Lompat ke isi utama

Berita

Bawaslu Soroti Politik Uang Digital, Tantangan Baru Pembuktian Hukum Pemilu

Anggota Bawaslu Totok Hariyono saat membuka diskusi tematik 'Politik Uang dengan Modus Digital (e-wallet), Tantangan Pembuktian Formil dan Materil melalui daring, Senin (9/2/2026).

Anggota Bawaslu Totok Hariyono saat membuka diskusi tematik 'Politik Uang dengan Modus Digital (e-wallet), Tantangan Pembuktian Formil dan Materil melalui daring, Senin (9/2/2026).

Jakarta, 9 Februari 2026 – Badan Pengawas Pemilihan Umum Republik Indonesia menyoroti perkembangan praktik politik uang yang kini bertransformasi ke ranah digital. Pergeseran modus tersebut dinilai menjadi tantangan baru dalam penegakan hukum Pemilu, terutama dalam aspek pembuktian yang harus memenuhi unsur formil dan materiil.

Anggota Bawaslu RI, Totok Haryono, menjelaskan bahwa praktik politik uang tidak lagi dilakukan secara konvensional, melainkan mulai memanfaatkan teknologi finansial seperti e-wallet, transfer digital, hingga skema paylater. Kondisi ini menyebabkan jejak pelanggaran semakin sulit dilacak, sementara proses pembuktian pidana Pemilu membutuhkan alat bukti yang kuat.

“Politik uang saat ini tidak lagi sebatas pemberian langsung. Modusnya sudah memanfaatkan teknologi, sehingga penelusuran menjadi lebih kompleks, padahal pembuktian membutuhkan minimal dua alat bukti yang sah,” ujar Totok dalam diskusi tematik yang digelar secara daring.

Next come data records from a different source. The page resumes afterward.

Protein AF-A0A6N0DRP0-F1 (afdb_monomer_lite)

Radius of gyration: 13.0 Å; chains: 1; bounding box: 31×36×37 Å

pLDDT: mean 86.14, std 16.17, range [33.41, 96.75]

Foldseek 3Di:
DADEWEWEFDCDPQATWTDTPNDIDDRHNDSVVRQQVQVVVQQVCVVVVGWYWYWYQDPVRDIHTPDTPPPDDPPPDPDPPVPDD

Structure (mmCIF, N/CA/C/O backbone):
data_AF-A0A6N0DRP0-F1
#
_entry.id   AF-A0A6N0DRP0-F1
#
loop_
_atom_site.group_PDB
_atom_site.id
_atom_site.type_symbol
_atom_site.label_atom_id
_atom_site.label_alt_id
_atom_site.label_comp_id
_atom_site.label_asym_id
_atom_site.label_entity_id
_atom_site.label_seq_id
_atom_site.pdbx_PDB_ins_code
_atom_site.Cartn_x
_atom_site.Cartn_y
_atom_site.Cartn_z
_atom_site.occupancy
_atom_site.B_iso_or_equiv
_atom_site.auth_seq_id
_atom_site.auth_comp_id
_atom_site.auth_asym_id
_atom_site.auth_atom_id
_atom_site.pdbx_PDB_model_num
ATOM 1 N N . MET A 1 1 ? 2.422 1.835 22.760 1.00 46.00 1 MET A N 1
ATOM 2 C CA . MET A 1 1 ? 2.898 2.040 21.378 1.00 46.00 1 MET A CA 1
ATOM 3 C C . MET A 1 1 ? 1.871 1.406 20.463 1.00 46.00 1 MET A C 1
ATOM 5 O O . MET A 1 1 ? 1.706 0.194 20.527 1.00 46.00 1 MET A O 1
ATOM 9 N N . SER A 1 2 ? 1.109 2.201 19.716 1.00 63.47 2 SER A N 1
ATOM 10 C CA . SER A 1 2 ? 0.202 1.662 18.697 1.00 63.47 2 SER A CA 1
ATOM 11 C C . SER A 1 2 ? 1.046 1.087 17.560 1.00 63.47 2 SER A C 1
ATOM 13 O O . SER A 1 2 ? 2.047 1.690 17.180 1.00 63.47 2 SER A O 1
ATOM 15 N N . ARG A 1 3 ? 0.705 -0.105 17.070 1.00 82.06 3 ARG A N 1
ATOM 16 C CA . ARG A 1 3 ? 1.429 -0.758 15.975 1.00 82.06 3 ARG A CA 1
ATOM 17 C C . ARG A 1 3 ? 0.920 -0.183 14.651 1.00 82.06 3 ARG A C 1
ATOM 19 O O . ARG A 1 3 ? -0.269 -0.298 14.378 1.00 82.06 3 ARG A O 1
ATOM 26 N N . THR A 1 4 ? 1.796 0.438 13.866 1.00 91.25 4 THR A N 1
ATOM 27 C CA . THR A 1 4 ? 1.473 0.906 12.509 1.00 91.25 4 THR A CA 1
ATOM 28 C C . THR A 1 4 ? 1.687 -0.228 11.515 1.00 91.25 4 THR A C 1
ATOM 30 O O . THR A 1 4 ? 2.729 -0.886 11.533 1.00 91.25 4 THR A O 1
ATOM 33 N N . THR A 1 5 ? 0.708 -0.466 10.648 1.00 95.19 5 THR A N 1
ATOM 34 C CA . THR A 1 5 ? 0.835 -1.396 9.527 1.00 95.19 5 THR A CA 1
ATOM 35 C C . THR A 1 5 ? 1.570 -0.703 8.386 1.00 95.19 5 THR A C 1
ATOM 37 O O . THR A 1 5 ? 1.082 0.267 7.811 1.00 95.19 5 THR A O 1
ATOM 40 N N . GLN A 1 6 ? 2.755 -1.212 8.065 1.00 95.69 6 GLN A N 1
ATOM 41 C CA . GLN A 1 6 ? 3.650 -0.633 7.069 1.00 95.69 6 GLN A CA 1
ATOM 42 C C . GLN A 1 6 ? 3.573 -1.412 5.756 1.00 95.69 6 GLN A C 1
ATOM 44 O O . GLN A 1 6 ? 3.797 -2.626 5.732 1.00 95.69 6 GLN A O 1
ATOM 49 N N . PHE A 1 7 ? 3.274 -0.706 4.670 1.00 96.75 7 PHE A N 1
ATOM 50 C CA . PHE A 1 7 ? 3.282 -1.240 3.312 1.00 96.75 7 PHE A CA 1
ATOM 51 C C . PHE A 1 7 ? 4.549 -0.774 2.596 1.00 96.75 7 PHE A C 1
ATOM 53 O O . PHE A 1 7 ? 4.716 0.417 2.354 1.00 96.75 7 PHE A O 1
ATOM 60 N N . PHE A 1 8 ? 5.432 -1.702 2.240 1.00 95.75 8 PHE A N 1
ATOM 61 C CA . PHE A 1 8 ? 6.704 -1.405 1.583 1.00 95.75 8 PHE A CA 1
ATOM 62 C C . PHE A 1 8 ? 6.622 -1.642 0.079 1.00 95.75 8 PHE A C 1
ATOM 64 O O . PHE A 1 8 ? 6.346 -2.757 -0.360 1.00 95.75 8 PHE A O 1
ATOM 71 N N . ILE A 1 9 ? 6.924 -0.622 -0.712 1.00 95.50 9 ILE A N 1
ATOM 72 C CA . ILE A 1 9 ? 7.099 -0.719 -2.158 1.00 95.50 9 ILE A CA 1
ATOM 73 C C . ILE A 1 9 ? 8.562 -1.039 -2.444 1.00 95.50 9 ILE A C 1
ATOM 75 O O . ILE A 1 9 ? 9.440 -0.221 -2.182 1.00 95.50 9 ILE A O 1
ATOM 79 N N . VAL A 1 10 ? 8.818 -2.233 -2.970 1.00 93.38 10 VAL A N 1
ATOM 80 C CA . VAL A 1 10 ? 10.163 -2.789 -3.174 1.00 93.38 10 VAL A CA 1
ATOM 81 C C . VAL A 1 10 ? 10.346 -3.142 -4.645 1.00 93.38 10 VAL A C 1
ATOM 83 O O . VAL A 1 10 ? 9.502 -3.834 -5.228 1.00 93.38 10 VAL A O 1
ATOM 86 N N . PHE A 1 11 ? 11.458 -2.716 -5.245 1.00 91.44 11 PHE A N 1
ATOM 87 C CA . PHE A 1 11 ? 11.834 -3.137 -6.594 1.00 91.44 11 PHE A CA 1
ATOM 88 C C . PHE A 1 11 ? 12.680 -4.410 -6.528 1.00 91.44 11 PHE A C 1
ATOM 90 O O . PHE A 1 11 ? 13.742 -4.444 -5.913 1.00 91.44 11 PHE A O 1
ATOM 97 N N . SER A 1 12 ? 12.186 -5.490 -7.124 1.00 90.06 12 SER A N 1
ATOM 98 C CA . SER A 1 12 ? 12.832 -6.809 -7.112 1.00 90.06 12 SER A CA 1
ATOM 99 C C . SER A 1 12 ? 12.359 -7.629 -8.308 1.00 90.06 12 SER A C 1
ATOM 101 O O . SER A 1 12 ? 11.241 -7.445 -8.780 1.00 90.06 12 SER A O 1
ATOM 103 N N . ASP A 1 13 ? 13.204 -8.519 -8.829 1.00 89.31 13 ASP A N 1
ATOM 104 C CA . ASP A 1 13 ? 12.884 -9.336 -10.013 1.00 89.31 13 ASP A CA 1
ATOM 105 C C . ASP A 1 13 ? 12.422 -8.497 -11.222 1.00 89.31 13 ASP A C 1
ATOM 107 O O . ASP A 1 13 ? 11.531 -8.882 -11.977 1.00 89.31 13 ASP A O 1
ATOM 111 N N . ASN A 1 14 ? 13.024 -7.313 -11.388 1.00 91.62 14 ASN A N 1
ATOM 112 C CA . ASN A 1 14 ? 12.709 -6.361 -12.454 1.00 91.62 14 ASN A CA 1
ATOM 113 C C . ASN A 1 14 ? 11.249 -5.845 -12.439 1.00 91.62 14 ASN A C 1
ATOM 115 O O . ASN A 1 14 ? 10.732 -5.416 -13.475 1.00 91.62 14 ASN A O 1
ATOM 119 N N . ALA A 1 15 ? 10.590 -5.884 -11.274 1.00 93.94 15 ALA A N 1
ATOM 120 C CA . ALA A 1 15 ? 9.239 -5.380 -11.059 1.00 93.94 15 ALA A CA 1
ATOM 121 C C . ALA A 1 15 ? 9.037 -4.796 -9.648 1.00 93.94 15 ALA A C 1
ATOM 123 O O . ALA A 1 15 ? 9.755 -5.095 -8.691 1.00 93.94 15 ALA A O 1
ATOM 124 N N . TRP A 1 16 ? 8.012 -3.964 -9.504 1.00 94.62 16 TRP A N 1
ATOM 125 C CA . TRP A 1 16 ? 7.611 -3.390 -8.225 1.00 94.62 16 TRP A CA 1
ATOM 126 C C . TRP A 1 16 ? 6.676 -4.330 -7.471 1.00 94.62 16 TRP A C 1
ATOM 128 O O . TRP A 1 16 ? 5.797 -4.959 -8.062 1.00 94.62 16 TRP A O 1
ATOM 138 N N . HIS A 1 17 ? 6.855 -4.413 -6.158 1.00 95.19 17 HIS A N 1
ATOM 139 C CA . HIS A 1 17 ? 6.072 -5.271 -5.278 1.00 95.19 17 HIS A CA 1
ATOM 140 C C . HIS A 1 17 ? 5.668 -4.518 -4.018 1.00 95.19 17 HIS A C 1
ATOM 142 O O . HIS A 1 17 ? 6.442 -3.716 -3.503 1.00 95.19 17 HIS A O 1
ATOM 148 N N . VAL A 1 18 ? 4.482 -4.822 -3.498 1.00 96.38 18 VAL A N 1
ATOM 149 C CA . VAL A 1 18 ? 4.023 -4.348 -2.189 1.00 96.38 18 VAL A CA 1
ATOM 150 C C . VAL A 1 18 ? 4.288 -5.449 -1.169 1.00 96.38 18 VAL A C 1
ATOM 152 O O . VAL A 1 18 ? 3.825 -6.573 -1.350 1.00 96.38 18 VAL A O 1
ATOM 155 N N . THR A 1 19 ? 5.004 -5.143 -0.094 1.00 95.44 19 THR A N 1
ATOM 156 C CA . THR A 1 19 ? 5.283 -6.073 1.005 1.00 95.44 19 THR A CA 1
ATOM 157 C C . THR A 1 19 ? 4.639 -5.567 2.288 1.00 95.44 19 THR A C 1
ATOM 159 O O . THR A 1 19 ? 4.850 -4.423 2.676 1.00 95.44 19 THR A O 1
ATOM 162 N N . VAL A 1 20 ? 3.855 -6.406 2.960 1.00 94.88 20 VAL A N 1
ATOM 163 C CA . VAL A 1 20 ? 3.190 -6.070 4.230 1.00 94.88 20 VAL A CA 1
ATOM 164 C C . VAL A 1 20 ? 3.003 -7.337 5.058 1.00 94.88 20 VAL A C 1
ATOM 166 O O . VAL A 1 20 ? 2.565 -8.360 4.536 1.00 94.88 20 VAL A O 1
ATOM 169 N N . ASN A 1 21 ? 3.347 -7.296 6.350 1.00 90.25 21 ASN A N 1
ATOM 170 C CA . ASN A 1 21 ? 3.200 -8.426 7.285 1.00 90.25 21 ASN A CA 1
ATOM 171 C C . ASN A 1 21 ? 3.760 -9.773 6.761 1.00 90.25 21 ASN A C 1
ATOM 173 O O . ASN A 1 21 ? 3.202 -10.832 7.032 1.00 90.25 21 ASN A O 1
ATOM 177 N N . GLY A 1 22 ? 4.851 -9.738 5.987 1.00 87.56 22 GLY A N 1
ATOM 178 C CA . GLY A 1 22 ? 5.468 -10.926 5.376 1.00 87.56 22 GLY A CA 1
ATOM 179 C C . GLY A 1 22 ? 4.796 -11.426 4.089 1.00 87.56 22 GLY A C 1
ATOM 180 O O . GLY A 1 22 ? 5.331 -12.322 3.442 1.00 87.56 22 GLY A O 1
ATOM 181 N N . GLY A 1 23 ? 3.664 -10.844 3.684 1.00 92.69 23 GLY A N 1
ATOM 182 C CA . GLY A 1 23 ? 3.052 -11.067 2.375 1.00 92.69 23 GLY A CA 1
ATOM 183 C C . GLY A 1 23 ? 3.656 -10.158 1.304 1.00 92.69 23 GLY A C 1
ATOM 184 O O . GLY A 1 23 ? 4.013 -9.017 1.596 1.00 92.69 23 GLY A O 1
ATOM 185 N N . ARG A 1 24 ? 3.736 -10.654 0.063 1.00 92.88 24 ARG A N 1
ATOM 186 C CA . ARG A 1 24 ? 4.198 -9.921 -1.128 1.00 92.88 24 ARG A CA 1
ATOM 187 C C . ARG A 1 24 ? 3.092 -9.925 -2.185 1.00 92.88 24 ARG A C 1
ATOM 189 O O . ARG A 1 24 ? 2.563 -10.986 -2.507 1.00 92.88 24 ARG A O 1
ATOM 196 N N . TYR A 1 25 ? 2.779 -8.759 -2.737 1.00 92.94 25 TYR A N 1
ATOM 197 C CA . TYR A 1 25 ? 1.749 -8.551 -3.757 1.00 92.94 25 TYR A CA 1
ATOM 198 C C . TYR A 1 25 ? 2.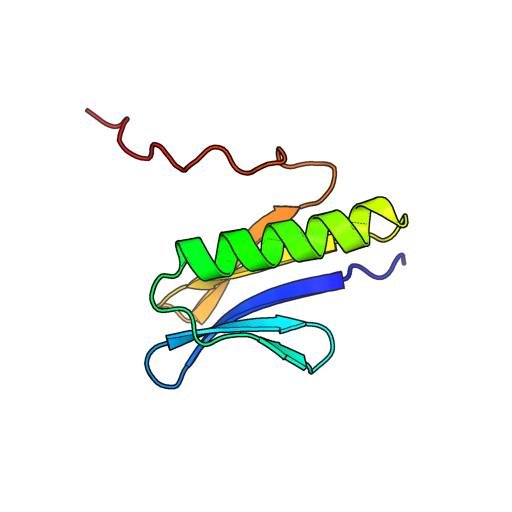356 -7.877 -4.993 1.00 92.94 25 TYR A C 1
ATOM 200 O O . TYR A 1 25 ? 3.255 -7.042 -4.874 1.00 92.94 25 TYR A O 1
ATOM 208 N N . GLY A 1 26 ? 1.873 -8.240 -6.181 1.00 89.56 26 GLY A N 1
ATOM 209 C CA . GLY A 1 26 ? 2.434 -7.825 -7.470 1.00 89.56 26 GLY A CA 1
ATOM 210 C C . GLY A 1 26 ? 2.526 -9.007 -8.446 1.00 89.56 26 GLY A C 1
ATOM 211 O O . GLY A 1 26 ? 1.874 -10.028 -8.208 1.00 89.56 26 GLY A O 1
ATOM 212 N N . PRO A 1 27 ? 3.325 -8.903 -9.525 1.00 94.00 27 PRO A N 1
ATOM 213 C CA . PRO A 1 27 ? 4.233 -7.801 -9.865 1.00 94.00 27 PRO A CA 1
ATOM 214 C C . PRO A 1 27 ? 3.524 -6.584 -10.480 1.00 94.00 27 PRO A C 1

Ia menekankan bahwa perkembangan teknologi telah memperluas potensi praktik politik uang hingga ke berbagai wilayah, tanpa lagi dibatasi oleh perbedaan antara desa dan kota. Oleh karena itu, penguatan kapasitas analisis hukum serta penyesuaian pendekatan penegakan hukum menjadi hal yang sangat mendesak.

Lebih lanjut, Totok berharap diskusi tematik tersebut dapat menjadi ruang strategis bagi jajaran pengawas Pemilu untuk memperdalam pemahaman hukum, sekaligus menghasilkan rekomendasi dalam memperkuat regulasi serta strategi penanganan politik uang berbasis digital di masa mendatang.

Sejalan dengan hal tersebut, Anggota Bawaslu Provinsi Gorontalo, Wahyudin M Akili, menyampaikan bahwa politik uang masih menjadi persoalan klasik yang terus berulang dalam setiap pelaksanaan Pemilu. Ia menilai, tantangan utama dalam penanganannya terletak pada proses pembuktian serta perbedaan perspektif antar lembaga penegak hukum dalam Sentra Gakkumdu.

Menurutnya, perkembangan teknologi membuka ruang baru yang kerap dimanfaatkan sebagai celah untuk melakukan praktik politik uang secara tersembunyi. Modus digital seperti penggunaan dompet elektronik dan transaksi non-tunai dinilai semakin menyulitkan proses pengungkapan kasus.

Ia juga menambahkan bahwa regulasi yang ada, termasuk Undang-Undang Nomor 7 Tahun 2017 tentang Pemilu, masih menjadi rujukan utama. Namun demikian, perkembangan hukum, termasuk pengakuan alat bukti elektronik dalam ketentuan terbaru, perlu dioptimalkan agar mampu menjawab tantangan pembuktian di era digital.

Melalui berbagai upaya tersebut, Bawaslu menegaskan komitmennya untuk terus memperkuat pengawasan dan penegakan hukum Pemilu, termasuk dalam menghadapi dinamika baru seperti politik uang digital, guna menjaga integritas dan kualitas demokrasi di Indonesia.